Christmas already feels like a distant memory, but a good one all the same. My family came through with two interesting gifts for me: a “start” gift and a “stop” gift. Brilliant.
My daughter bought me a Fitbit, a well-intended gift to encourage me to start to be more active, healthy and generate just enough shame that when I fail to do these things, it will get me back on track.
She assures me I’ll love it. And I want to believe her. I do. But I feel like I’m wearing a tracking device out of a science fiction novel that ends badly for the human race.
Yet, I’m intrigued. It’s cute. My Fitbit, or as I call it “Fun But” (read as: “it looks like fun, but …” ), has a coral rubber band and a slim screen with teeny-tiny writing that I cannot actually read unless I am wearing my bifocals.

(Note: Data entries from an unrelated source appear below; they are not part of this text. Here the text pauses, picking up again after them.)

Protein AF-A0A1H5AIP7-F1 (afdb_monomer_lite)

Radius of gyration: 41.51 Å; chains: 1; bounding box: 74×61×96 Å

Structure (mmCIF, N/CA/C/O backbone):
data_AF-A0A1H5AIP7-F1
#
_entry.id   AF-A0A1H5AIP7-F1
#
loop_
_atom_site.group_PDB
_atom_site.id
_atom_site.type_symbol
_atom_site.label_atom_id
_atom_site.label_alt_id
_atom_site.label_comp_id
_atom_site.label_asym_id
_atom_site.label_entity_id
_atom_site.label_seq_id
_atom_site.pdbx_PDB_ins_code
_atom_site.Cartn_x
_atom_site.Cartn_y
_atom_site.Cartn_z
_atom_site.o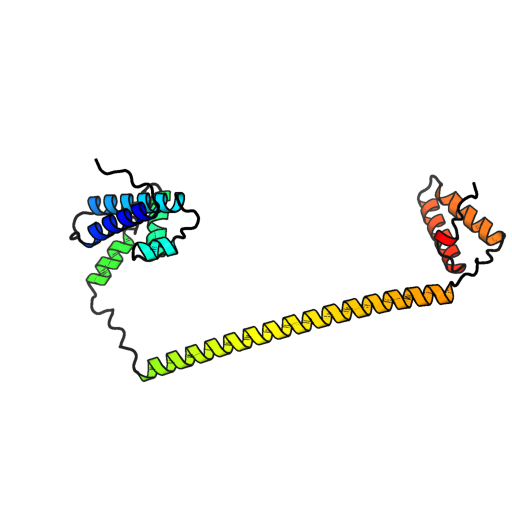ccupancy
_atom_site.B_iso_or_equiv
_atom_site.auth_seq_id
_atom_site.auth_comp_id
_atom_site.auth_asym_id
_atom_site.auth_atom_id
_atom_site.pdbx_PDB_model_num
ATOM 1 N N . MET A 1 1 ? 19.812 35.526 -35.031 1.00 43.88 1 MET A N 1
ATOM 2 C CA . MET A 1 1 ? 19.292 35.581 -33.649 1.00 43.88 1 MET A CA 1
ATOM 3 C C . MET A 1 1 ? 18.197 34.532 -33.540 1.00 43.88 1 MET A C 1
ATOM 5 O O . MET A 1 1 ? 17.102 34.781 -34.020 1.00 43.88 1 MET A O 1
ATOM 9 N N . SER A 1 2 ? 18.514 33.333 -33.045 1.00 56.88 2 SER A N 1
ATOM 10 C CA . SER A 1 2 ? 17.505 32.280 -32.860 1.00 56.88 2 SER A CA 1
ATOM 11 C C . SER A 1 2 ? 16.632 32.628 -31.656 1.00 56.88 2 SER A C 1
ATOM 13 O O . SER A 1 2 ? 17.164 33.027 -30.619 1.00 56.88 2 SER A O 1
ATOM 15 N N . ALA A 1 3 ? 15.311 32.531 -31.812 1.00 69.81 3 ALA A N 1
ATOM 16 C CA . ALA A 1 3 ? 14.360 32.713 -30.721 1.00 69.81 3 ALA A CA 1
ATOM 17 C C . ALA A 1 3 ? 14.689 31.736 -29.584 1.00 69.81 3 ALA A C 1
ATOM 19 O O . ALA A 1 3 ? 15.017 30.580 -29.844 1.00 69.81 3 ALA A O 1
ATOM 20 N N . ILE A 1 4 ? 14.642 32.210 -28.338 1.00 67.50 4 ILE A N 1
ATOM 21 C CA . ILE A 1 4 ? 14.865 31.344 -27.182 1.00 67.50 4 ILE A CA 1
ATOM 22 C C . ILE A 1 4 ? 13.677 30.367 -27.121 1.00 67.50 4 ILE A C 1
ATOM 24 O O . ILE A 1 4 ? 12.540 30.835 -27.035 1.00 67.50 4 ILE A O 1
ATOM 28 N N . PRO A 1 5 ? 13.914 29.047 -27.187 1.00 72.81 5 PRO A N 1
ATOM 29 C CA . PRO A 1 5 ? 12.871 28.032 -27.026 1.00 72.81 5 PRO A CA 1
ATOM 30 C C . PRO A 1 5 ? 12.185 28.218 -25.667 1.00 72.81 5 PRO A C 1
ATOM 32 O O . PRO A 1 5 ? 12.860 28.328 -24.640 1.00 72.81 5 PRO A O 1
ATOM 35 N N . ASN A 1 6 ? 10.854 28.271 -25.659 1.00 82.12 6 ASN A N 1
ATOM 36 C CA . ASN A 1 6 ? 10.053 28.542 -24.457 1.00 82.12 6 ASN A CA 1
ATOM 37 C C . ASN A 1 6 ? 9.169 27.359 -24.049 1.00 82.12 6 ASN A C 1
ATOM 39 O O . ASN A 1 6 ? 8.556 27.394 -22.981 1.00 82.12 6 ASN A O 1
ATOM 43 N N . THR A 1 7 ? 9.090 26.306 -24.864 1.00 92.00 7 THR A N 1
ATOM 44 C CA . THR A 1 7 ? 8.288 25.119 -24.550 1.00 92.00 7 THR A CA 1
ATOM 45 C C . THR A 1 7 ? 9.162 23.895 -24.242 1.00 92.00 7 THR A C 1
ATOM 47 O O . THR A 1 7 ? 10.264 23.755 -24.782 1.00 92.00 7 THR A O 1
ATOM 50 N N . PRO A 1 8 ? 8.687 22.955 -23.396 1.00 90.88 8 PRO A N 1
ATOM 51 C CA . PRO A 1 8 ? 9.387 21.692 -23.158 1.00 90.88 8 PRO A CA 1
ATOM 52 C C . PRO A 1 8 ? 9.669 20.914 -24.449 1.00 90.88 8 PRO A C 1
ATOM 54 O O . PRO A 1 8 ? 10.719 20.290 -24.574 1.00 90.88 8 PRO A O 1
ATOM 57 N N . ASP A 1 9 ? 8.746 20.956 -25.412 1.00 91.38 9 ASP A N 1
ATOM 58 C CA . ASP A 1 9 ? 8.858 20.218 -26.671 1.00 91.38 9 ASP A CA 1
ATOM 59 C C . ASP A 1 9 ? 9.951 20.787 -27.585 1.00 91.38 9 ASP A C 1
ATOM 61 O O . ASP A 1 9 ? 10.703 20.011 -28.176 1.00 91.38 9 ASP A O 1
ATOM 65 N N . GLU A 1 10 ? 10.109 22.112 -27.638 1.00 91.75 10 GLU A N 1
ATOM 66 C CA . GLU A 1 10 ? 11.201 22.768 -28.372 1.00 91.75 10 GLU A CA 1
ATOM 67 C C . GLU A 1 10 ? 12.567 22.389 -27.798 1.00 91.75 10 GLU A C 1
ATOM 69 O O . GLU A 1 10 ? 13.457 21.975 -28.540 1.00 91.75 10 GLU A O 1
ATOM 74 N N . HIS A 1 11 ? 12.720 22.422 -26.471 1.00 91.88 11 HIS A N 1
ATOM 75 C CA . HIS A 1 11 ? 13.963 21.988 -25.834 1.00 91.88 11 HIS A CA 1
ATOM 76 C C . HIS A 1 11 ? 14.282 20.514 -26.122 1.00 91.88 11 HIS A C 1
ATOM 78 O O . HIS A 1 11 ? 15.436 20.161 -26.364 1.00 91.88 11 HIS A O 1
ATOM 84 N N . LEU A 1 12 ? 13.282 19.629 -26.122 1.00 92.12 12 LEU A N 1
ATOM 85 C CA . LEU A 1 12 ? 13.503 18.226 -26.481 1.00 92.12 12 LEU A CA 1
ATOM 86 C C . LEU A 1 12 ? 13.862 18.049 -27.960 1.00 92.12 12 LEU A C 1
ATOM 88 O O . LEU A 1 12 ? 14.657 17.164 -28.280 1.00 92.12 12 LEU A O 1
ATOM 92 N N . ALA A 1 13 ? 13.302 18.868 -28.852 1.00 92.50 13 ALA A N 1
ATOM 93 C CA . ALA A 1 13 ? 13.640 18.860 -30.272 1.00 92.50 13 ALA A CA 1
ATOM 94 C C . ALA A 1 13 ? 15.092 19.303 -30.505 1.00 92.50 13 ALA A C 1
ATOM 96 O O . ALA A 1 13 ? 15.830 18.617 -31.211 1.00 92.50 13 ALA A O 1
ATOM 97 N N . GLU A 1 14 ? 15.541 20.367 -29.840 1.00 90.56 14 GLU A N 1
ATOM 98 C CA . GLU A 1 14 ? 16.935 20.826 -29.898 1.00 90.56 14 GLU A CA 1
ATOM 99 C C . GLU A 1 14 ? 17.900 19.798 -29.301 1.00 90.56 14 GLU A C 1
ATOM 101 O O . GLU A 1 14 ? 18.936 19.494 -29.894 1.00 90.56 14 GLU A O 1
ATOM 106 N N . ALA A 1 15 ? 17.549 19.195 -28.158 1.00 91.62 15 ALA A N 1
ATOM 107 C CA . ALA A 1 15 ? 18.336 18.110 -27.577 1.00 91.62 15 ALA A CA 1
ATOM 108 C C . ALA A 1 15 ? 18.477 16.943 -28.565 1.00 91.62 15 ALA A C 1
ATOM 110 O O . ALA A 1 15 ? 19.565 16.392 -28.728 1.00 91.62 15 ALA A O 1
ATOM 111 N N . LYS A 1 16 ? 17.388 16.587 -29.256 1.00 93.50 16 LYS A N 1
ATOM 112 C CA . LYS A 1 16 ? 17.379 15.536 -30.276 1.00 93.50 16 LYS A CA 1
ATOM 113 C C . LYS A 1 16 ? 18.250 15.893 -31.480 1.00 93.50 16 LYS A C 1
ATOM 115 O O . LYS A 1 16 ? 18.949 15.019 -31.984 1.00 93.50 16 LYS A O 1
ATOM 120 N N . GLU A 1 17 ? 18.250 17.146 -31.917 1.00 91.19 17 GLU A N 1
ATOM 121 C CA . GLU A 1 17 ? 19.091 17.606 -33.023 1.00 91.19 17 GLU A CA 1
ATOM 122 C C . GLU A 1 17 ? 20.583 17.566 -32.662 1.00 91.19 17 GLU A C 1
ATOM 124 O O . GLU A 1 17 ? 21.388 17.057 -33.441 1.00 91.19 17 GLU A O 1
ATOM 129 N N . LEU A 1 18 ? 20.959 18.024 -31.463 1.00 89.25 18 LEU A N 1
ATOM 130 C CA . LEU A 1 18 ? 22.343 17.948 -30.974 1.00 89.25 18 LEU A CA 1
ATOM 131 C C . LEU A 1 18 ? 22.842 16.502 -30.906 1.00 89.25 18 LEU A C 1
ATOM 133 O O . LEU A 1 18 ? 23.975 16.216 -31.289 1.00 89.25 18 LEU A O 1
ATOM 137 N N . ILE A 1 19 ? 21.976 15.588 -30.468 1.00 88.81 19 ILE A N 1
ATOM 138 C CA . ILE A 1 19 ? 22.256 14.151 -30.439 1.00 88.81 19 ILE A CA 1
ATOM 139 C C . ILE A 1 19 ? 22.404 13.591 -31.858 1.00 88.81 19 ILE A C 1
ATOM 141 O O . ILE A 1 19 ? 23.342 12.847 -32.121 1.00 88.81 19 ILE A O 1
ATOM 145 N N . ALA A 1 20 ? 21.522 13.963 -32.786 1.00 88.38 20 ALA A N 1
ATOM 146 C CA . ALA A 1 20 ? 21.607 13.514 -34.174 1.00 88.38 20 ALA A CA 1
ATOM 147 C C . ALA A 1 20 ? 22.888 14.013 -34.867 1.00 88.38 20 ALA A C 1
ATOM 149 O O . ALA A 1 20 ? 23.491 13.274 -35.642 1.00 88.38 20 ALA A O 1
ATOM 150 N N . ARG A 1 21 ? 23.341 15.237 -34.557 1.00 84.81 21 ARG A N 1
ATOM 151 C CA . ARG A 1 21 ? 24.621 15.776 -35.046 1.00 84.81 21 ARG A CA 1
ATOM 152 C C . ARG A 1 21 ? 25.824 14.998 -34.507 1.00 84.81 21 ARG A C 1
ATOM 154 O O . ARG A 1 21 ? 26.758 14.771 -35.268 1.00 84.81 21 ARG A O 1
ATOM 161 N N . ASP A 1 22 ? 25.791 14.563 -33.243 1.00 84.75 22 ASP A N 1
ATOM 162 C CA . ASP A 1 22 ? 26.835 13.690 -32.676 1.00 84.75 22 ASP A CA 1
ATOM 163 C C . ASP A 1 22 ? 26.872 12.333 -33.392 1.00 84.75 22 ASP A C 1
ATOM 165 O O . ASP A 1 22 ? 27.938 11.835 -33.739 1.00 84.75 22 ASP A O 1
ATOM 169 N N . GLU A 1 23 ? 25.703 11.755 -33.682 1.00 84.25 23 GLU A N 1
ATOM 170 C CA . GLU A 1 23 ? 25.604 10.459 -34.367 1.00 84.25 23 GLU A CA 1
ATOM 171 C C . GLU A 1 23 ? 26.011 10.510 -35.846 1.00 84.25 23 GLU A C 1
ATOM 173 O O . GLU A 1 23 ? 26.445 9.494 -36.388 1.00 84.25 23 GLU A O 1
ATOM 178 N N . ALA A 1 24 ? 25.893 11.674 -36.490 1.00 81.69 24 ALA A N 1
ATOM 179 C CA . ALA A 1 24 ? 26.299 11.890 -37.878 1.00 81.69 24 ALA A CA 1
ATOM 180 C C . ALA A 1 24 ? 27.796 12.228 -38.044 1.00 81.69 24 ALA A C 1
ATOM 182 O O . ALA A 1 24 ? 28.321 12.119 -39.153 1.00 81.69 24 ALA A O 1
ATOM 183 N N . GLY A 1 25 ? 28.484 12.657 -36.979 1.00 72.94 25 GLY A N 1
ATOM 184 C CA . GLY A 1 25 ? 29.889 13.072 -37.023 1.00 72.94 25 GLY A CA 1
ATOM 185 C C . GLY A 1 25 ? 30.883 11.904 -36.960 1.00 72.94 25 GLY A C 1
ATOM 186 O O . GLY A 1 25 ? 30.801 11.039 -36.088 1.00 72.94 25 GLY A O 1
ATOM 187 N N . ASP A 1 26 ? 31.880 11.894 -37.852 1.00 56.09 26 ASP A N 1
ATOM 188 C CA . ASP A 1 26 ? 32.926 10.864 -37.873 1.00 56.09 26 ASP A CA 1
ATOM 189 C C . ASP A 1 26 ? 34.010 11.120 -36.794 1.00 56.09 26 ASP A C 1
ATOM 191 O O . ASP A 1 26 ? 34.827 12.035 -36.874 1.00 56.09 26 ASP A O 1
ATOM 195 N N . ARG A 1 27 ? 33.932 10.310 -35.731 1.00 55.06 27 ARG A N 1
ATOM 196 C CA . ARG A 1 27 ? 34.945 9.712 -34.821 1.00 55.06 27 ARG A CA 1
ATOM 197 C C . ARG A 1 27 ? 36.142 10.477 -34.232 1.00 55.06 27 ARG A C 1
ATOM 199 O O . ARG A 1 27 ? 36.672 9.961 -33.247 1.00 55.06 27 ARG A O 1
ATOM 206 N N . GLU A 1 28 ? 36.557 11.654 -34.690 1.00 55.00 28 GLU A N 1
ATOM 207 C CA . GLU A 1 28 ? 37.823 12.263 -34.212 1.00 55.00 28 GLU A CA 1
ATOM 208 C C . GLU A 1 28 ? 37.711 13.527 -33.347 1.00 55.00 28 GLU A C 1
ATOM 210 O O . GLU A 1 28 ? 38.724 14.140 -33.021 1.00 55.00 28 GLU A O 1
ATOM 215 N N . ARG A 1 29 ? 36.521 13.918 -32.869 1.00 55.75 29 ARG A N 1
ATOM 216 C CA . ARG A 1 29 ? 36.375 15.182 -32.114 1.00 55.75 29 ARG A CA 1
ATOM 217 C C . ARG A 1 29 ? 35.739 15.002 -30.736 1.00 55.75 29 ARG A C 1
ATOM 219 O O . ARG A 1 29 ? 34.569 15.294 -30.512 1.00 55.75 29 ARG A O 1
ATOM 226 N N . THR A 1 30 ? 36.552 14.562 -29.770 1.00 67.00 30 THR A N 1
ATOM 227 C CA . THR A 1 30 ? 36.168 14.422 -28.347 1.00 67.00 30 THR A CA 1
ATOM 228 C C . THR A 1 30 ? 35.669 15.734 -27.737 1.00 67.00 30 THR A C 1
ATOM 230 O O . THR A 1 30 ? 34.744 15.724 -26.924 1.00 67.00 30 THR A O 1
ATOM 233 N N . THR A 1 31 ? 36.241 16.865 -28.151 1.00 71.00 31 THR A N 1
ATOM 234 C CA . THR A 1 31 ? 35.833 18.193 -27.677 1.00 71.00 31 THR A CA 1
ATOM 235 C C . THR A 1 31 ? 34.464 18.602 -28.225 1.00 71.00 31 THR A C 1
ATOM 237 O O . THR A 1 31 ? 33.651 19.136 -27.477 1.00 71.00 31 THR A O 1
ATOM 240 N N . GLU A 1 32 ? 34.156 18.295 -29.489 1.00 78.12 32 GLU A N 1
ATOM 241 C CA . GLU A 1 32 ? 32.855 18.624 -30.094 1.00 78.12 32 GLU A CA 1
ATOM 242 C C . GLU A 1 32 ? 31.735 17.750 -29.530 1.00 78.12 32 GLU A C 1
ATOM 244 O O . GLU A 1 32 ? 30.694 18.267 -29.125 1.00 78.12 32 GLU A O 1
ATOM 249 N N . GLN A 1 33 ? 31.986 16.448 -29.373 1.00 83.69 33 GLN A N 1
ATOM 250 C CA . GLN A 1 33 ? 31.048 15.525 -28.730 1.00 83.69 33 GLN A CA 1
ATOM 251 C C . GLN A 1 33 ? 30.716 15.946 -27.290 1.00 83.69 33 GLN A C 1
ATOM 253 O O . GLN A 1 33 ? 29.578 15.809 -26.831 1.00 83.69 33 GLN A O 1
ATOM 258 N N . ARG A 1 34 ? 31.698 16.482 -26.551 1.00 87.50 34 ARG A N 1
ATOM 259 C CA . ARG A 1 34 ? 31.465 17.014 -25.203 1.00 87.50 34 ARG A CA 1
ATOM 260 C C . ARG A 1 34 ? 30.485 18.185 -25.236 1.00 87.50 34 ARG A C 1
ATOM 262 O O . ARG A 1 34 ? 29.533 18.186 -24.459 1.00 87.50 34 ARG A O 1
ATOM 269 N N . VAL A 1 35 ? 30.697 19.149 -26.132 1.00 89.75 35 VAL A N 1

Ha, the jokes on you Fun But. I can’t read your insulting step counts, your competitive activity levels, or your notification texts from the Carpenter asking me what we’re doing for dinner. If you’re going to shame me, you’ll need at least a 14-point font.
Naturally, this has spiked my “always on” mobile phone addiction, since these devices are synched. It took me 24 hours to figure out how to mute the Fun But text notifications. The gentle vibrational nudge on my left wrist, a jolt of “pay attention to me right now or you will miss something and the world will go into crisis,” needed to stop. The heart rate monitor said so.
One benefit? I cannot answer from my wrist. This gives my sarcasm/anger reactionary meter time to recalibrate before I pick up my phone to formally respond to text messages. This may be a life saver.
I’m enjoying the sleep tracker, though. It’s validating to see my sleep interruptions in real time. Sleeping next to the Carpenter, with his symphonic snoring and middle of the night pre-alarms for his actual alarm that he then snoozes before his official “get up already” alarm goes off means I glide through sleep like an airplane coming into a landing in hurricane winds bouncing on and off the tarmac.
Now I can prove my sleep deprivation with graphs and charts. It won’t change anything, but I will feel validated. Little victories count.
My daughter has set a daily step count challenge. Her job requires her to basically run around for hours, while I sit all day at a desk, so basically, this game is already rigged. Still, she assures me the Fun But will help me manage stress. If my heart rate goes up, my screen will alert me. Truth? I check my beats per minute more than I check Instagram.
My “stop” gift is also amazing: a weighted “stop the world” blanket for the anxiety and sleep-deprivation noted above. This soft but heavy blanket is no joke. I am in love. Our nightly snuggle is like a reward for surviving another day, because that’s exactly what it is: a comprehension hug for decompression. Ah, so good.
Now my Fun But needs to add a human sloth mode, or an “I don’t have to and you can’t make me” mode.
Knowing when to start and when to stop is an important boundary in self-care. Worth it.